Este calendario que actualmente lo tienen la bundesliga y la eredivise holandesa permitiría acabar la temporada antes de lo que se hace en la actual y evitar jugar partidos entre semana. Por supuesto, esta iniciativa debería ser global, también para otras ligas, aunque estas como la inglesa acaban antes por empezar antes.

2)La segunda propuesta de Rossel se refiere a una vieja demanda de los clubes, actualmente de moda gracias al presidente del Sion, ese cruzado loco, y pretende que UEFA y FIFA paguen a los clubes por utilizar los recursos de los clubes, los jugadores.

Estas dos reformas, además de ser indispensabes deben proseguir con un cambio mayor en el fútbol. Y debo hacerse de manera global porque al final los jugadores son internacionales y su participación en sus respectivas selecciones afectan a los clubes. Algunos de estos cambios deben ser radicales, tocando fundamentalmente dos aspectos: la modernización del fútbol y el cambio total de calendarios de las selecciones.

El primer aspecto ha sido de sobra comentado, y a él se oponen una y otra vez el cerril Platini, pero también otros dirigentes anclados en un fútbol de bola de trapo. Modernizar el fútbol es una demanda actual de este deporte de la que no se puede estar ajeno. Es como mirar hacia otro lado cuando te hablan de facebook o twitter.

Con las selecciones, se deberían plantear nuevas opciones como reservar los veranos para  las clasificatorias en los veranos sin competición. Así, durante este periodo se celebraría europeos y demás torneos internacionales, clasificatorias y mundiales. Para que este modelo fuese sostenible el fútbol de clubes debería finalizar pronto para permitir a los jugadores un descanso previo y posterior.

De esta manera se evitarían estos absurdos parones que obligan a los clubes a parar toda su maquinaria. Pero a su vez, también permitiría a las selecciones trabajar de formar continuada, permitiendo giras y amistosos antes de la competición, justo como ocurre en años de Eurocopas.

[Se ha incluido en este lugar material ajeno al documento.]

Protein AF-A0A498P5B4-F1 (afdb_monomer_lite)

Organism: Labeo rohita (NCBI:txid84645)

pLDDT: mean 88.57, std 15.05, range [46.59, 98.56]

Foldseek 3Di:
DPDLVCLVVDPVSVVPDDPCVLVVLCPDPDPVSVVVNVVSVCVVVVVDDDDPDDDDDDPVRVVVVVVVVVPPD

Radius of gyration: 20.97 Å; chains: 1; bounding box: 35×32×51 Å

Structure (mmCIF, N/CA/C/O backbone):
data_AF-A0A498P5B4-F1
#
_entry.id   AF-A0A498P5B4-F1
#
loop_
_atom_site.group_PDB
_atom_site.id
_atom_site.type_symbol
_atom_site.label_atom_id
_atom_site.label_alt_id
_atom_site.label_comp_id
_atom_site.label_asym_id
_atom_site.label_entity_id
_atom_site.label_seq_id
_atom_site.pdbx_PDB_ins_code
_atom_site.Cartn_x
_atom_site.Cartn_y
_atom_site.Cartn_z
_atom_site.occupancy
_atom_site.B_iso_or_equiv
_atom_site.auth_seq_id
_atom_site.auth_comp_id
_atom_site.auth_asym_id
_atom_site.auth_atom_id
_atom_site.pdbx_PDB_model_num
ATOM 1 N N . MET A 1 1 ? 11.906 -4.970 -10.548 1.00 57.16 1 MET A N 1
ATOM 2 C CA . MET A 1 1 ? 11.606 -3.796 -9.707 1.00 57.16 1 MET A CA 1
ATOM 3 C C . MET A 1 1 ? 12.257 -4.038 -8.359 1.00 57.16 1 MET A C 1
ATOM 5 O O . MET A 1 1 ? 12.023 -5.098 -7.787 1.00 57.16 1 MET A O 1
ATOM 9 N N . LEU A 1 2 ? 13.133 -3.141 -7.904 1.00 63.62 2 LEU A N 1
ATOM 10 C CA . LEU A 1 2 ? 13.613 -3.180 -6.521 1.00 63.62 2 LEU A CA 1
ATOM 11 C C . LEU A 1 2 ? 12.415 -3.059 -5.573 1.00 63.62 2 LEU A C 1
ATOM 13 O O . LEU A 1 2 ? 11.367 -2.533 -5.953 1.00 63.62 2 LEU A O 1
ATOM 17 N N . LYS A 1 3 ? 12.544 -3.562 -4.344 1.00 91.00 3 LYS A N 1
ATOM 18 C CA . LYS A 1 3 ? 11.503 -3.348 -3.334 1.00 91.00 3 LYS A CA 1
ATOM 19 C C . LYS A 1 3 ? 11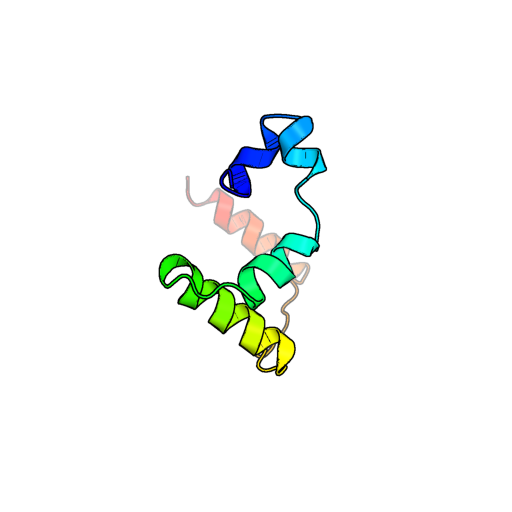.314 -1.842 -3.148 1.00 91.00 3 LYS A C 1
ATOM 21 O O . LYS A 1 3 ? 12.303 -1.116 -3.085 1.00 91.00 3 LYS A O 1
ATOM 26 N N . ILE A 1 4 ? 10.069 -1.388 -2.990 1.00 95.56 4 ILE A N 1
ATOM 27 C CA . ILE A 1 4 ? 9.748 0.034 -2.750 1.00 95.56 4 ILE A CA 1
ATOM 28 C C . ILE A 1 4 ? 10.621 0.601 -1.618 1.00 95.56 4 ILE A C 1
ATOM 30 O O . ILE A 1 4 ? 11.206 1.670 -1.746 1.00 95.56 4 ILE A O 1
ATOM 34 N N . SER A 1 5 ? 10.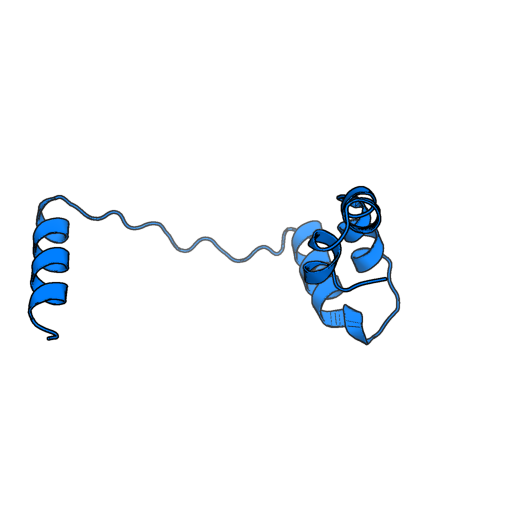798 -0.169 -0.541 1.00 95.38 5 SER A N 1
ATOM 35 C CA . SER A 1 5 ? 11.627 0.197 0.614 1.00 95.38 5 SER A CA 1
ATOM 36 C C . SER A 1 5 ? 13.127 0.328 0.322 1.00 95.38 5 SER A C 1
ATOM 38 O O . SER A 1 5 ? 13.856 0.898 1.125 1.00 95.38 5 SER A O 1
ATOM 40 N N . GLU A 1 6 ? 13.619 -0.244 -0.775 1.00 96.44 6 GLU A N 1
ATOM 41 C CA . GLU A 1 6 ? 15.037 -0.232 -1.147 1.00 96.44 6 GLU A CA 1
ATOM 42 C C . GLU A 1 6 ? 15.375 0.836 -2.184 1.00 96.44 6 GLU A C 1
ATOM 44 O O . GLU A 1 6 ? 16.546 1.185 -2.300 1.00 96.44 6 GLU A O 1
ATOM 49 N N . ALA A 1 7 ? 14.378 1.394 -2.879 1.00 95.25 7 ALA A N 1
ATOM 50 C CA . ALA A 1 7 ? 14.584 2.433 -3.889 1.00 95.25 7 ALA A CA 1
ATOM 51 C C . ALA A 1 7 ? 15.291 3.677 -3.321 1.00 95.25 7 ALA A C 1
ATOM 53 O O . ALA A 1 7 ? 16.036 4.335 -4.030 1.00 95.25 7 ALA A O 1
ATOM 54 N N . ILE A 1 8 ? 15.144 3.952 -2.020 1.00 95.81 8 ILE A N 1
ATOM 55 C CA . ILE A 1 8 ? 15.825 5.058 -1.329 1.00 95.81 8 ILE A CA 1
ATOM 56 C C . ILE A 1 8 ? 17.362 4.950 -1.345 1.00 95.81 8 ILE A C 1
ATOM 58 O O . ILE A 1 8 ? 18.053 5.936 -1.101 1.00 95.81 8 ILE A O 1
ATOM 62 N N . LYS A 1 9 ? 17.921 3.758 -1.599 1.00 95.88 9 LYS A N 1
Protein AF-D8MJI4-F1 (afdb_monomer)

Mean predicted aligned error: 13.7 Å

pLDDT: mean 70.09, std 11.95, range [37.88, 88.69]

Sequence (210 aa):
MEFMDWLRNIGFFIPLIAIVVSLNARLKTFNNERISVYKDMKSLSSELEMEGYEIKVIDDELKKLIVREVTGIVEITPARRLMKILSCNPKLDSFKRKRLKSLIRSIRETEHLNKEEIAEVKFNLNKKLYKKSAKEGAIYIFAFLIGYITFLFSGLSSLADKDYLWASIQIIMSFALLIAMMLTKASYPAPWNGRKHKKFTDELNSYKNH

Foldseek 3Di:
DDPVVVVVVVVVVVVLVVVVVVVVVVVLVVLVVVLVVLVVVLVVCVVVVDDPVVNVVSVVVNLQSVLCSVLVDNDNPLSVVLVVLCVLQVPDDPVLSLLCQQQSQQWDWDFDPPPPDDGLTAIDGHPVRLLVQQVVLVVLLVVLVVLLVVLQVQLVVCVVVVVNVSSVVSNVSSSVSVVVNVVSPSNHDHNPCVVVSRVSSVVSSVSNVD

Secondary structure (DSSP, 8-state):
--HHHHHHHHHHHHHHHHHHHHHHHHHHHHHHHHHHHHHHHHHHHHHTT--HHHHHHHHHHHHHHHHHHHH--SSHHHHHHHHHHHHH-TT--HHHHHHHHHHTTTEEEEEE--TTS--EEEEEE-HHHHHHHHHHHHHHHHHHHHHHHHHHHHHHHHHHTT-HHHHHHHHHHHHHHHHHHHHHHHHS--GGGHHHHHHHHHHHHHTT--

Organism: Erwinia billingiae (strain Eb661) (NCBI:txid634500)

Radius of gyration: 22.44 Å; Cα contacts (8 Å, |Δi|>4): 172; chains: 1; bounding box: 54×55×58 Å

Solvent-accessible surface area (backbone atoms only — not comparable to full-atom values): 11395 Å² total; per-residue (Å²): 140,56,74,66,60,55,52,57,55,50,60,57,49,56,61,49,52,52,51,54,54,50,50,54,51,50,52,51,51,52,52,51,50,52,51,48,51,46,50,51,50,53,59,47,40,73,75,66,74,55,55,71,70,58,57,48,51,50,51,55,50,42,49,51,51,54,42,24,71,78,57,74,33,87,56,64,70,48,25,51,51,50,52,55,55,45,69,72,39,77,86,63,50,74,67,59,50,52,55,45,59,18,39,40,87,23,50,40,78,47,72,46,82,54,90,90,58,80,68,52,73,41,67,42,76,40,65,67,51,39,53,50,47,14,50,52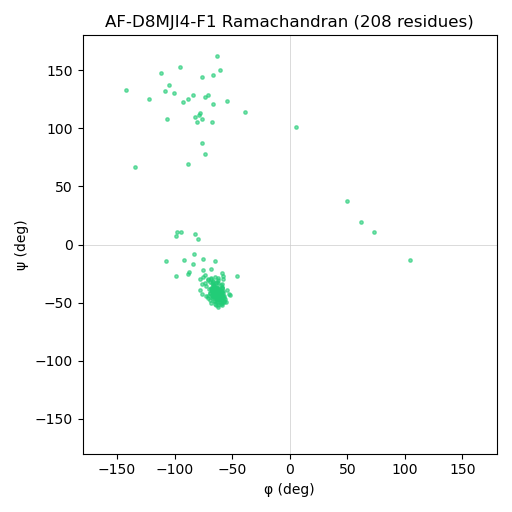,34,51,52,51,41,52,54,30,48,53,50,23,51,52,27,40,55,52,12,54,51,28,47,75,73,67,39,57,69,62,13,50,53,27,40,51,49,18,51,51,29,52,53,52,36,55,51,41,61,54,56,26,44,65,72,88,44,58,70,62,52,49,55,50,42,56,50,60,56,54,65,74,81,112

Structure (mmCIF, N/CA/C/O backbone):
data_AF-D8MJI4-F1
#
_entry.id   AF-D8MJI4-F1
#
loop_
_atom_site.group_PDB
_atom_site.id
_atom_site.type_symbol
_atom_site.label_atom_id
_atom_site.label_alt_id
_atom_site.label_comp_id
_atom_site.label_asym_id
_atom_site.label_entity_id
_atom_site.label_seq_id
_atom_site.pdbx_PDB_ins_code
_atom_site.Cartn_x
_atom_site.Cartn_y
_atom_site.Cartn_z
_atom_site.occupancy
_atom_site.B_iso_or_equiv
_atom_site.auth_seq_id
_atom_site.auth_comp_id
_atom_site.auth_asym_id
_atom_site.auth_atom_id
_atom_site.pdbx_PDB_model_num
ATOM 1 N N . MET A 1 1 ? 21.709 -21.724 -22.328 1.00 47.31 1 MET A N 1
ATOM 2 C CA . MET A 1 1 ? 21.112 -20.660 -21.492 1.00 47.31 1 MET A CA 1
ATOM 3 C C . MET A 1 1 ? 21.616 -20.915 -20.083 1.00 47.31 1 MET A C 1
ATOM 5 O O . MET A 1 1 ? 21.109 -21.797 -19.402 1.00 47.31 1 MET A O 1
ATOM 9 N N . GLU A 1 2 ? 22.768 -20.327 -19.770 1.00 45.81 2 GLU A N 1
ATOM 10 C CA . GLU A 1 2 ? 23.687 -20.807 -18.732 1.00 45.81 2 GLU A CA 1
ATOM 11 C C . GLU A 1 2 ? 23.464 -20.106 -17.387 1.00 45.81 2 GLU A C 1
ATOM 13 O O . GLU A 1 2 ? 23.044 -18.956 -17.319 1.00 45.81 2 GLU A O 1
ATOM 18 N N . PHE A 1 3 ? 23.803 -20.803 -16.303 1.00 44.66 3 PHE A N 1
ATOM 19 C CA . PHE A 1 3 ? 23.772 -20.361 -14.902 1.00 44.66 3 PHE A CA 1
ATOM 20 C C . PHE A 1 3 ? 24.372 -18.954 -14.652 1.00 44.66 3 PHE A C 1
ATOM 22 O O . PHE A 1 3 ? 23.939 -18.239 -13.746 1.00 44.66 3 PHE A O 1
ATOM 29 N N . MET A 1 4 ? 25.314 -18.524 -15.498 1.00 49.44 4 MET A N 1
ATOM 30 C CA . MET A 1 4 ? 25.901 -17.178 -15.510 1.00 49.44 4 MET A CA 1
ATOM 31 C C . MET A 1 4 ? 24.887 -16.065 -15.827 1.00 49.44 4 MET A C 1
ATOM 33 O O . MET A 1 4 ? 24.929 -15.014 -15.187 1.00 49.44 4 MET A O 1
ATOM 37 N N . ASP A 1 5 ? 23.923 -16.294 -16.726 1.00 47.09 5 ASP A N 1
ATOM 38 C CA . ASP A 1 5 ? 22.857 -15.324 -17.028 1.00 47.09 5 ASP A CA 1
ATOM 39 C C . ASP A 1 5 ? 21.887 -15.165 -15.845 1.00 47.09 5 ASP A C 1
ATOM 41 O O . ASP A 1 5 ? 21.370 -14.078 -15.580 1.00 47.09 5 ASP A O 1
ATOM 45 N N . TRP A 1 6 ? 21.675 -16.237 -15.076 1.00 44.72 6 TRP A N 1
ATOM 46 C CA . TRP A 1 6 ? 20.835 -16.220 -13.877 1.00 44.72 6 TRP A CA 1
ATOM 47 C C . TRP A 1 6 ? 21.486 -15.432 -12.729 1.00 44.72 6 TRP A C 1
ATOM 49 O O . TRP A 1 6 ? 20.838 -14.580 -12.120 1.00 44.72 6 TRP A O 1
ATOM 59 N N . LEU A 1 7 ? 22.786 -15.635 -12.486 1.00 44.44 7 LEU A N 1
ATOM 60 C CA . LEU A 1 7 ? 23.568 -14.865 -11.508 1.00 44.44 7 LEU A CA 1
ATOM 61 C C . LEU A 1 7 ? 23.672 -13.380 -11.876 1.00 44.44 7 LEU A C 1
ATOM 63 O O . LEU A 1 7 ? 23.530 -12.518 -11.007 1.00 44.44 7 LEU A O 1
ATOM 67 N N . ARG A 1 8 ? 23.854 -13.069 -13.164 1.00 46.56 8 ARG A N 1
ATOM 68 C CA . ARG A 1 8 ? 23.897 -11.690 -13.665 1.00 46.56 8 ARG A CA 1
ATOM 69 C C . ARG A 1 8 ? 22.559 -10.973 -13.464 1.00 46.56 8 ARG A C 1
ATOM 71 O O . ARG A 1 8 ? 22.549 -9.816 -13.054 1.00 46.56 8 ARG A O 1
ATOM 78 N N . ASN A 1 9 ? 21.440 -11.677 -13.647 1.00 43.88 9 ASN A N 1
ATOM 79 C CA . ASN A 1 9 ? 20.104 -11.152 -13.359 1.00 43.88 9 ASN A CA 1
ATOM 80 C C . ASN A 1 9 ? 19.848 -10.976 -11.851 1.00 43.88 9 ASN A C 1
ATOM 82 O O . ASN A 1 9 ? 19.277 -9.964 -11.455 1.00 43.88 9 ASN A O 1
ATOM 86 N N . ILE A 1 10 ? 20.320 -11.886 -10.988 1.00 46.44 10 ILE A N 1
ATOM 87 C CA . ILE A 1 10 ? 20.238 -11.744 -9.516 1.00 46.44 10 ILE A CA 1
ATOM 88 C C . ILE A 1 10 ? 21.076 -10.573 -8.997 1.00 46.44 10 ILE A C 1
ATOM 90 O O . ILE A 1 10 ? 20.642 -9.868 -8.083 1.00 46.44 10 ILE A O 1
ATOM 94 N N . GLY A 1 11 ? 22.222 -10.310 -9.628 1.00 41.75 11 GLY A N 1
ATOM 95 C CA . GLY A 1 11 ? 23.076 -9.161 -9.334 1.00 41.75 11 GLY A CA 1
ATOM 96 C C . GLY A 1 11 ? 22.368 -7.810 -9.478 1.00 41.75 11 GLY A C 1
ATOM 97 O O . GLY A 1 11 ? 22.701 -6.884 -8.747 1.00 41.75 11 GLY A O 1
ATOM 98 N N . PHE A 1 12 ? 21.340 -7.701 -10.330 1.00 50.47 12 PHE A N 1
ATOM 99 C CA . PHE A 1 12 ? 20.497 -6.501 -10.432 1.00 50.47 12 PHE A CA 1
ATOM 100 C C . PHE A 1 12 ? 19.463 -6.382 -9.301 1.00 50.47 12 PHE A C 1
ATOM 102 O O . PHE A 1 12 ? 19.107 -5.270 -8.908 1.00 50.47 12 PHE A O 1
ATOM 109 N N . PHE A 1 13 ? 18.988 -7.498 -8.736 1.00 46.72 13 PHE A N 1
ATOM 110 C CA . PHE A 1 13 ? 17.963 -7.483 -7.686 1.00 46.72 13 PHE A CA 1
ATOM 111 C C . PHE A 1 13 ? 18.502 -7.045 -6.317 1.00 46.72 13 PHE A C 1
ATOM 113 O O . PHE A 1 13 ? 17.753 -6.474 -5.527 1.00 46.72 13 PHE A O 1
ATOM 120 N N . ILE A 1 14 ? 19.783 -7.270 -6.018 1.00 48.84 14 ILE A N 1
ATOM 121 C CA . ILE A 1 14 ? 20.371 -6.896 -4.719 1.00 48.84 14 ILE A CA 1
ATOM 122 C C . ILE A 1 14 ? 20.459 -5.362 -4.554 1.00 48.84 14 ILE A C 1
ATOM 124 O O . ILE A 1 14 ? 19.923 -4.850 -3.564 1.00 48.84 14 ILE A O 1
ATOM 128 N N . PRO A 1 15 ? 21.013 -4.594 -5.517 1.00 49.69 15 PRO A N 1
ATOM 129 C CA . PRO A 1 15 ? 20.933 -3.134 -5.506 1.00 49.69 15 PRO A CA 1
ATOM 130 C C . PRO A 1 15 ? 19.486 -2.636 -5.503 1.00 49.69 15 PRO A C 1
ATOM 132 O O . PRO A 1 15 ? 19.167 -1.675 -4.807 1.00 49.69 15 PRO A O 1
ATOM 135 N N . LEU A 1 16 ? 18.586 -3.322 -6.216 1.00 50.03 16 LEU A N 1
ATOM 136 C CA . LEU A 1 16 ? 17.166 -2.973 -6.265 1.00 50.03 16 LEU A CA 1
ATOM 137 C C . LEU A 1 16 ? 16.503 -3.053 -4.881 1.00 50.03 16 LEU A C 1
ATOM 139 O O . LEU A 1 16 ? 15.813 -2.122 -4.468 1.00 50.03 16 LEU A O 1
ATOM 143 N N . ILE A 1 17 ? 16.733 -4.139 -4.140 1.00 52.97 17 ILE A N 1
ATOM 144 C CA . ILE A 1 17 ? 16.214 -4.312 -2.777 1.00 52.97 17 ILE A CA 1
ATOM 145 C C . ILE A 1 17 ? 16.813 -3.251 -1.844 1.00 52.97 17 ILE A C 1
ATOM 147 O O . ILE A 1 17 ? 16.080 -2.655 -1.056 1.00 52.97 17 ILE A O 1
ATOM 151 N N . ALA A 1 18 ? 18.110 -2.952 -1.965 1.00 53.38 18 ALA A N 1
ATOM 152 C CA . ALA A 1 18 ? 18.772 -1.919 -1.167 1.00 53.38 18 ALA A CA 1
ATOM 153 C C . ALA A 1 18 ? 18.213 -0.508 -1.442 1.00 53.38 18 ALA A C 1
ATOM 155 O O . ALA A 1 18 ? 17.987 0.268 -0.509 1.00 53.38 18 ALA A O 1
ATOM 156 N N . ILE A 1 19 ? 17.908 -0.183 -2.701 1.00 54.16 19 ILE A N 1
ATOM 157 C CA . ILE A 1 19 ? 17.263 1.080 -3.084 1.00 54.16 19 ILE A CA 1
ATOM 158 C C . ILE A 1 19 ? 15.835 1.144 -2.524 1.00 54.16 19 ILE A C 1
ATOM 160 O O . ILE A 1 19 ? 15.456 2.148 -1.929 1.00 54.16 19 ILE A O 1
ATOM 164 N N . VAL A 1 20 ? 15.050 0.067 -2.621 1.00 55.12 20 VAL A N 1
ATOM 165 C CA . VAL A 1 20 ? 13.683 0.027 -2.066 1.00 55.12 20 VAL A CA 1
ATOM 166 C C . VAL A 1 20 ? 13.686 0.181 -0.542 1.00 55.12 20 VAL A C 1
ATOM 168 O O . VAL A 1 20 ? 12.868 0.920 0.010 1.00 55.12 20 VAL A O 1
ATOM 171 N N . VAL A 1 21 ? 14.608 -0.486 0.155 1.00 57.06 21 VAL A N 1
ATOM 172 C CA . VAL A 1 21 ? 14.750 -0.381 1.615 1.00 57.06 21 VAL A CA 1
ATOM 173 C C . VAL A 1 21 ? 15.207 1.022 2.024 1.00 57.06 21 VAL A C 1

Estas medidas novedosas son tan válidas como cualquier otra pero tienen que estar enfocadas a hacer un fútbol mucho más atractivo y organizado, donde gane el aficionado pero también los clubes, que son al fin y al cabo los principales generadores de futbolistas. Por eso deben ser los propios clubes los que impulsen esta iniciativa. Y concretamente los 10 o 12 más importantes, que seguramente aglutinen a los 8 o 9 jugadores principales de las selecciones más competitivas: Brasil, Argentina, Inglaterra, Italia, España…

Si los clubes se plantan y niegan la cesión de sus jugadores la FIFA y la UEFA no podrán organizar sus torneos. O si, pero a nadie le interesaría verlo. Sería un plantón al estilo «lockout» de la NBA, aunque en este caso el pez chico, los clubes, atacaría al pez grande, FIFA y UEFA.

Para ello hace falta comunicación entre clubes e ideas claras. Se deben dejar de lado los intereses particulares y apostar por los generales. En este sentido, es curiosa la reacción del Real Madrid a la primera propuesta de reducción a 18 equipos. No sorprende a nadie la negativa del equipo blanco a reducir a 18 equipos en un claro gesto para tratar de ganar popularidad pero también para contradecir lo que dice Rossel. Por el otro lado, Rossel se ha opuesto a algo también lógico como son los partidos en horario asiático, también en contraposición al interés específico del Madrid. Actitudes ambas que no sirven para cambiar un modelo anticuado.

De nada sirve contemplar al club rival como enemigo cuando hay un enemigo más poderoso. Ni siquiera vale invocando afrentas pasadas porque al final los que pierden son los clubes. Lo estamos viendo cada día que Villar abre la boca. Su elección, consecuencia de una ruptura de la unidad de clubes, concretamente el Barcelona, pudo ayudar al equipo blaugrana pero al final ha perdido la liga española, con un dirigente inútil e incompetente.

Por eso, hay que pedir a los dirigentes menos cortedad de miras y más visión, porque de lo contrario seguiremos viendo como Platini hace y deshace a su antojo.